A few factors may help understand why Canary Islands has suffered more than the rest of the already battered Spanish economy:
• It is comparatively more dependent on tourism, which accounted in 2009 for 27,4% of the whole Canary Islands economy, 30% of employment and 96, 1% of its Service Sector Exports. Since tourism decreased by 13,7% in 2009 (led by a staggering 22,7% descent in British tourists ), the economy faltered, for tourism affects not only direct economical activity, but also related services, investment and consumer behaviour.
• The building sector, another kernel of Canary Islands’ economy, has kept pace with its Spanish peers, that is: it has collapsed. It endures, however, a vicious twist in the Canaries: in order to avert environmental and aesthetical damages derived from over-building and to protect prices in the long run, hotel and touristic establishments licenses were frozen in 2001 by two subsequent Decrees, which affected not only new building licenses, but also the carrying-out of licensed projects, an effect that was called “touristic moratorium”. Though the Decrees´ logic was defied in the Courts, it somehow made into a Law , also heavily contested. The recent blowing-off of the Spanish real estate bubble caught its Canarian chapter without an alternative resource it may have otherwise enjoyed: the pull derived from touristic projects and hotels.
• The Canaries ended up 2010 producing Spain’s highest unemployment rate at 28%, a figure deemed “catastrophic” by Financial Times . Especially worrying is unemployment for youngsters (under 25), which is regarded, more or less accurately, to be at the vicinity of 50%. Reasons offered by specialists for these figures not to immediately spark street rioting are: a) they ignore the black economy’s hidden jobs; b) pleasant weather (sic) and strong family support tend to alleviate despair and help elicit civil unrest.
3. Signs of life
Tourism is making a grand comeback in 2011.
The winter season, actually Canary Island’s high season, has witnessed a recovery of this industry, based on the strength of the Northern European markets and the by-effects of the Arab spring, a socio-political phenomenon that made Europeans trade their Maghreb and Near East vacations for a stay in the Canaries.

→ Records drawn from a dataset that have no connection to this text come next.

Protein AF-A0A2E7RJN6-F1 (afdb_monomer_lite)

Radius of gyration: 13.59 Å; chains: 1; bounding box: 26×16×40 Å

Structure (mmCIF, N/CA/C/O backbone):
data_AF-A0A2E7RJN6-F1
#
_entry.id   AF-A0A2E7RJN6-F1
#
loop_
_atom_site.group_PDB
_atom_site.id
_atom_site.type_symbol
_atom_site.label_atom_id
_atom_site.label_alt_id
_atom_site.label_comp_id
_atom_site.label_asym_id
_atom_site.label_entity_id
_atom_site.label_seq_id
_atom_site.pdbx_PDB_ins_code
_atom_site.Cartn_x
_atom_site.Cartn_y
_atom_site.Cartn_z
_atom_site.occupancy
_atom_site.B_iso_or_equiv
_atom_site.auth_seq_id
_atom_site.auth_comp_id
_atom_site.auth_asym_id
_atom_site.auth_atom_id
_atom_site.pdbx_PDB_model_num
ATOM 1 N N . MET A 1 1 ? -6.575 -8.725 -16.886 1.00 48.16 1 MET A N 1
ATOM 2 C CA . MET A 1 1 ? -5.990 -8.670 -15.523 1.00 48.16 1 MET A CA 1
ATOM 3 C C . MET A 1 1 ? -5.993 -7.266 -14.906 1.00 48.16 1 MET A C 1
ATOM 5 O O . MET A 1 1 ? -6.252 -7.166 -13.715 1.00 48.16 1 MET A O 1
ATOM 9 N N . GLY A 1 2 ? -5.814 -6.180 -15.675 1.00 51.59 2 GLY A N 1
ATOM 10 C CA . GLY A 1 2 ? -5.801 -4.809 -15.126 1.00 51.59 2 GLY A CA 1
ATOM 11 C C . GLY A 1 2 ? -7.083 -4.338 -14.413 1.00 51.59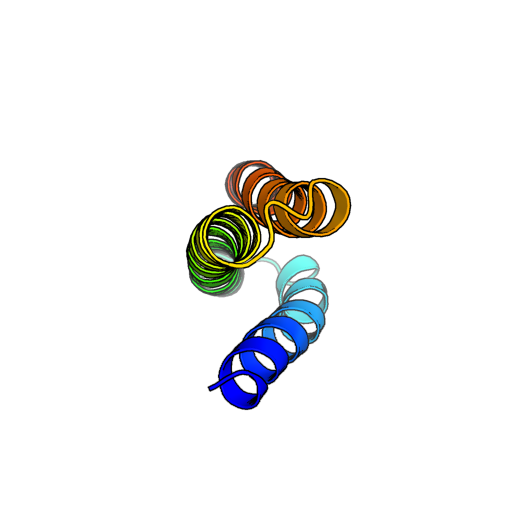 2 GLY A C 1
ATOM 12 O O . GLY A 1 2 ? -7.007 -3.508 -13.517 1.00 51.59 2 GLY A O 1
ATOM 13 N N . HIS A 1 3 ? -8.259 -4.886 -14.745 1.00 51.31 3 HIS A N 1
ATOM 14 C CA . HIS A 1 3 ? -9.538 -4.439 -14.164 1.00 51.31 3 HIS A CA 1
ATOM 15 C C . HIS A 1 3 ? -9.739 -4.893 -12.711 1.00 51.31 3 HIS A C 1
ATOM 17 O O . HIS A 1 3 ? -10.277 -4.142 -11.906 1.00 51.31 3 HIS A O 1
ATOM 23 N N . ILE A 1 4 ? -9.247 -6.082 -12.351 1.00 57.00 4 ILE A N 1
ATOM 24 C CA . ILE A 1 4 ? -9.303 -6.602 -10.973 1.00 57.00 4 ILE A CA 1
ATOM 25 C C . ILE A 1 4 ? -8.393 -5.765 -10.067 1.00 57.00 4 ILE A C 1
ATOM 27 O O . ILE A 1 4 ? -8.736 -5.459 -8.927 1.00 57.00 4 ILE A O 1
ATOM 31 N N . ILE A 1 5 ? -7.249 -5.343 -10.613 1.00 58.97 5 ILE A N 1
ATOM 32 C CA . ILE A 1 5 ? -6.270 -4.521 -9.909 1.00 58.97 5 ILE A CA 1
ATOM 33 C C . ILE A 1 5 ? -6.862 -3.138 -9.618 1.00 58.97 5 ILE A C 1
ATOM 35 O O . ILE A 1 5 ? -6.870 -2.708 -8.466 1.00 58.97 5 ILE A O 1
ATOM 39 N N . LEU A 1 6 ? -7.440 -2.489 -10.635 1.00 62.62 6 LEU A N 1
ATOM 40 C CA . LEU A 1 6 ? -8.108 -1.193 -10.490 1.00 62.62 6 LEU A CA 1
ATOM 41 C C . LEU A 1 6 ? -9.265 -1.248 -9.482 1.00 62.62 6 LEU A C 1
ATOM 43 O O . LEU A 1 6 ? -9.432 -0.339 -8.673 1.00 62.62 6 LEU A O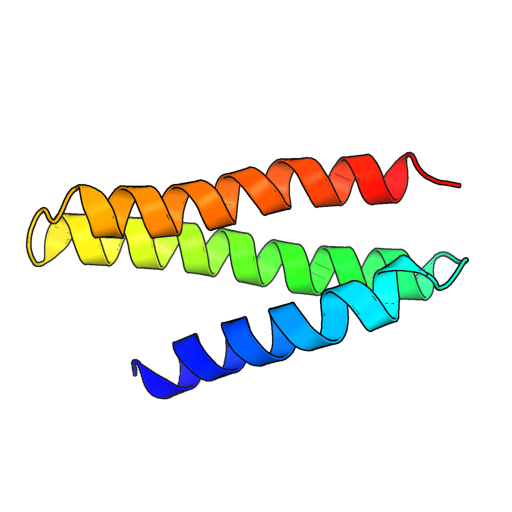 1
ATOM 47 N N . PHE A 1 7 ? -10.044 -2.331 -9.513 1.00 64.00 7 PHE A N 1
ATOM 48 C CA . PHE A 1 7 ? -11.169 -2.535 -8.608 1.00 64.00 7 PHE A CA 1
ATOM 49 C C . PHE A 1 7 ? -10.712 -2.665 -7.149 1.00 64.00 7 PHE A C 1
ATOM 51 O O . PHE A 1 7 ? -11.290 -2.028 -6.274 1.00 64.00 7 PHE A O 1
ATOM 58 N N . GLY A 1 8 ? -9.630 -3.407 -6.885 1.00 63.38 8 GLY A N 1
ATOM 59 C CA . GLY A 1 8 ? -9.029 -3.507 -5.550 1.00 63.38 8 GLY A CA 1
ATOM 60 C C . GLY A 1 8 ? -8.542 -2.160 -5.006 1.00 63.38 8 GLY A C 1
ATOM 61 O O . GLY A 1 8 ? -8.798 -1.842 -3.844 1.00 63.38 8 GLY A O 1
ATOM 62 N N . VAL A 1 9 ? -7.929 -1.328 -5.857 1.00 66.38 9 VAL A N 1
ATOM 63 C CA . VAL A 1 9 ? -7.495 0.031 -5.487 1.00 66.38 9 VAL A CA 1
ATOM 64 C C . VAL A 1 9 ? -8.693 0.927 -5.176 1.00 66.38 9 VAL A C 1
ATOM 66 O O . VAL A 1 9 ? -8.701 1.595 -4.145 1.00 66.38 9 VAL A O 1
ATOM 69 N N . LEU A 1 10 ? -9.725 0.922 -6.023 1.00 69.75 10 LEU A N 1
ATOM 70 C CA . LEU A 1 10 ? -10.935 1.725 -5.820 1.00 69.75 10 LEU A CA 1
ATOM 71 C C . LEU A 1 10 ? -11.679 1.324 -4.542 1.00 69.75 10 LEU A C 1
ATOM 73 O O . LEU A 1 10 ? -12.054 2.184 -3.748 1.00 69.75 10 LEU A O 1
ATOM 77 N N . VAL A 1 11 ? -11.837 0.021 -4.306 1.00 67.69 11 VAL A N 1
ATOM 78 C CA . VAL A 1 11 ? -12.435 -0.509 -3.074 1.00 67.69 11 VAL A CA 1
ATOM 79 C C . VAL A 1 11 ? -11.592 -0.118 -1.859 1.00 67.69 11 VAL A C 1
ATOM 81 O O . VAL A 1 11 ? -12.146 0.311 -0.848 1.00 67.69 11 VAL A O 1
ATOM 84 N N . GLY A 1 12 ? -10.263 -0.174 -1.972 1.00 67.94 12 GLY A N 1
ATOM 85 C CA . GLY A 1 12 ? -9.339 0.334 -0.962 1.00 67.94 12 GLY A CA 1
ATOM 86 C C . GLY A 1 12 ? -9.574 1.813 -0.650 1.00 67.94 12 GLY A C 1
ATOM 87 O O . GLY A 1 12 ? -9.839 2.160 0.497 1.00 67.94 12 GLY A O 1
ATOM 88 N N . ILE A 1 13 ? -9.569 2.678 -1.667 1.00 69.25 13 ILE A N 1
ATOM 89 C CA . ILE A 1 13 ? -9.789 4.128 -1.530 1.00 69.25 13 ILE A CA 1
ATOM 90 C C . ILE A 1 13 ? -11.124 4.444 -0.845 1.00 69.25 13 ILE A C 1
ATOM 92 O O . ILE A 1 13 ? -11.182 5.378 -0.051 1.00 69.25 13 ILE A O 1
ATOM 96 N N . VAL A 1 14 ? -12.179 3.665 -1.100 1.00 69.75 14 VAL A N 1
ATOM 97 C CA . VAL A 1 14 ? -13.501 3.866 -0.482 1.00 69.75 14 VAL A CA 1
ATOM 98 C C . VAL A 1 14 ? -13.555 3.333 0.954 1.00 69.75 14 VAL A C 1
ATOM 100 O O . VAL A 1 14 ? -14.125 3.975 1.839 1.00 69.75 14 VAL A O 1
ATOM 103 N N . LEU A 1 15 ? -12.943 2.178 1.225 1.00 68.88 15 LEU A N 1
ATOM 104 C CA . LEU A 1 15 ? -12.961 1.559 2.555 1.00 68.88 15 LEU A CA 1
ATOM 105 C C . LEU A 1 15 ? -12.071 2.289 3.566 1.00 68.88 15 LEU A C 1
ATOM 107 O O . LEU A 1 15 ? -12.371 2.272 4.761 1.00 68.88 15 LEU A O 1
ATOM 111 N N . LEU A 1 16 ? -11.007 2.953 3.117 1.00 68.50 16 LEU A N 1
ATOM 112 C CA . LEU A 1 16 ? -10.085 3.695 3.981 1.00 68.50 16 LEU A CA 1
ATOM 113 C C . LEU A 1 16 ? -10.768 4.815 4.789 1.00 68.50 16 LEU A C 1
ATOM 115 O O . LEU A 1 16 ? -10.687 4.760 6.016 1.00 68.50 16 LEU A O 1
ATOM 119 N N . PRO A 1 17 ? -11.495 5.783 4.197 1.00 67.62 17 PRO A N 1
ATOM 120 C CA . PRO A 1 17 ? -12.208 6.801 4.967 1.00 67.62 17 PRO A CA 1
ATOM 121 C C . PRO A 1 17 ? -13.327 6.195 5.826 1.00 67.62 17 PRO A C 1
ATOM 123 O O . PRO A 1 17 ? -13.508 6.611 6.969 1.00 67.62 17 PRO A O 1
ATOM 126 N N . LEU A 1 18 ? -14.021 5.157 5.339 1.00 68.69 18 LEU A N 1
ATOM 127 C CA . LEU A 1 18 ? -15.087 4.474 6.090 1.00 68.69 18 LEU A CA 1
ATOM 128 C C . LEU A 1 18 ? -14.583 3.777 7.361 1.00 68.69 18 LEU A C 1
ATOM 130 O O . LEU A 1 18 ? -15.298 3.696 8.363 1.00 68.69 18 LEU A O 1
ATOM 134 N N . THR A 1 19 ? -13.358 3.255 7.326 1.00 69.06 19 THR A N 1
ATOM 135 C CA . THR A 1 19 ? -12.743 2.546 8.455 1.00 69.06 19 THR A CA 1
ATOM 136 C C . THR A 1 19 ? -11.892 3.454 9.336 1.00 69.06 19 THR A C 1
ATOM 138 O O . THR A 1 19 ? -11.662 3.096 10.489 1.00 69.06 19 THR A O 1
ATOM 141 N N . TRP A 1 20 ? -11.469 4.630 8.858 1.00 68.19 20 TRP A N 1
ATOM 142 C CA . TRP A 1 20 ? -10.606 5.561 9.596 1.00 68.19 20 TRP A CA 1
ATOM 143 C C . TRP A 1 20 ? -11.312 6.279 10.753 1.00 68.19 20 TRP A C 1
ATOM 145 O O . TRP A 1 20 ? -10.733 6.429 11.829 1.00 68.19 20 TRP A O 1
ATOM 155 N N . PHE A 1 21 ? -12.569 6.690 10.577 1.00 70.12 21 PHE A N 1
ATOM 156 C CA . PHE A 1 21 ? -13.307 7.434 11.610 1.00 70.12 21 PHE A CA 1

At 4,3 millions, official figures for January to May 2011 confirm an increase of 21% of visitors for the same period in 2010, compared with a 7,3% average increase for Spain. As for revenues, touristic expenditures in the Canaries increased a 15,7% to reach 4,3 bn Euros, for a round expenditure of 1.006 Euros per tourist per stay.
As the European economies are recovering faster than Spain, it is easier to forecast the industry’s behaviour for the last quarter of the year than for the summer season, for this is dependent on the much weaker internal Spanish market. A survey by PWC , commissioned by the Spanish Confederation of Touristic Hoteliers, show that professional optimism about the summer 2011 campaign has improved by 35% the year 2010 results for the whole country, but obviously this is a perception study yet to be confirmed by data.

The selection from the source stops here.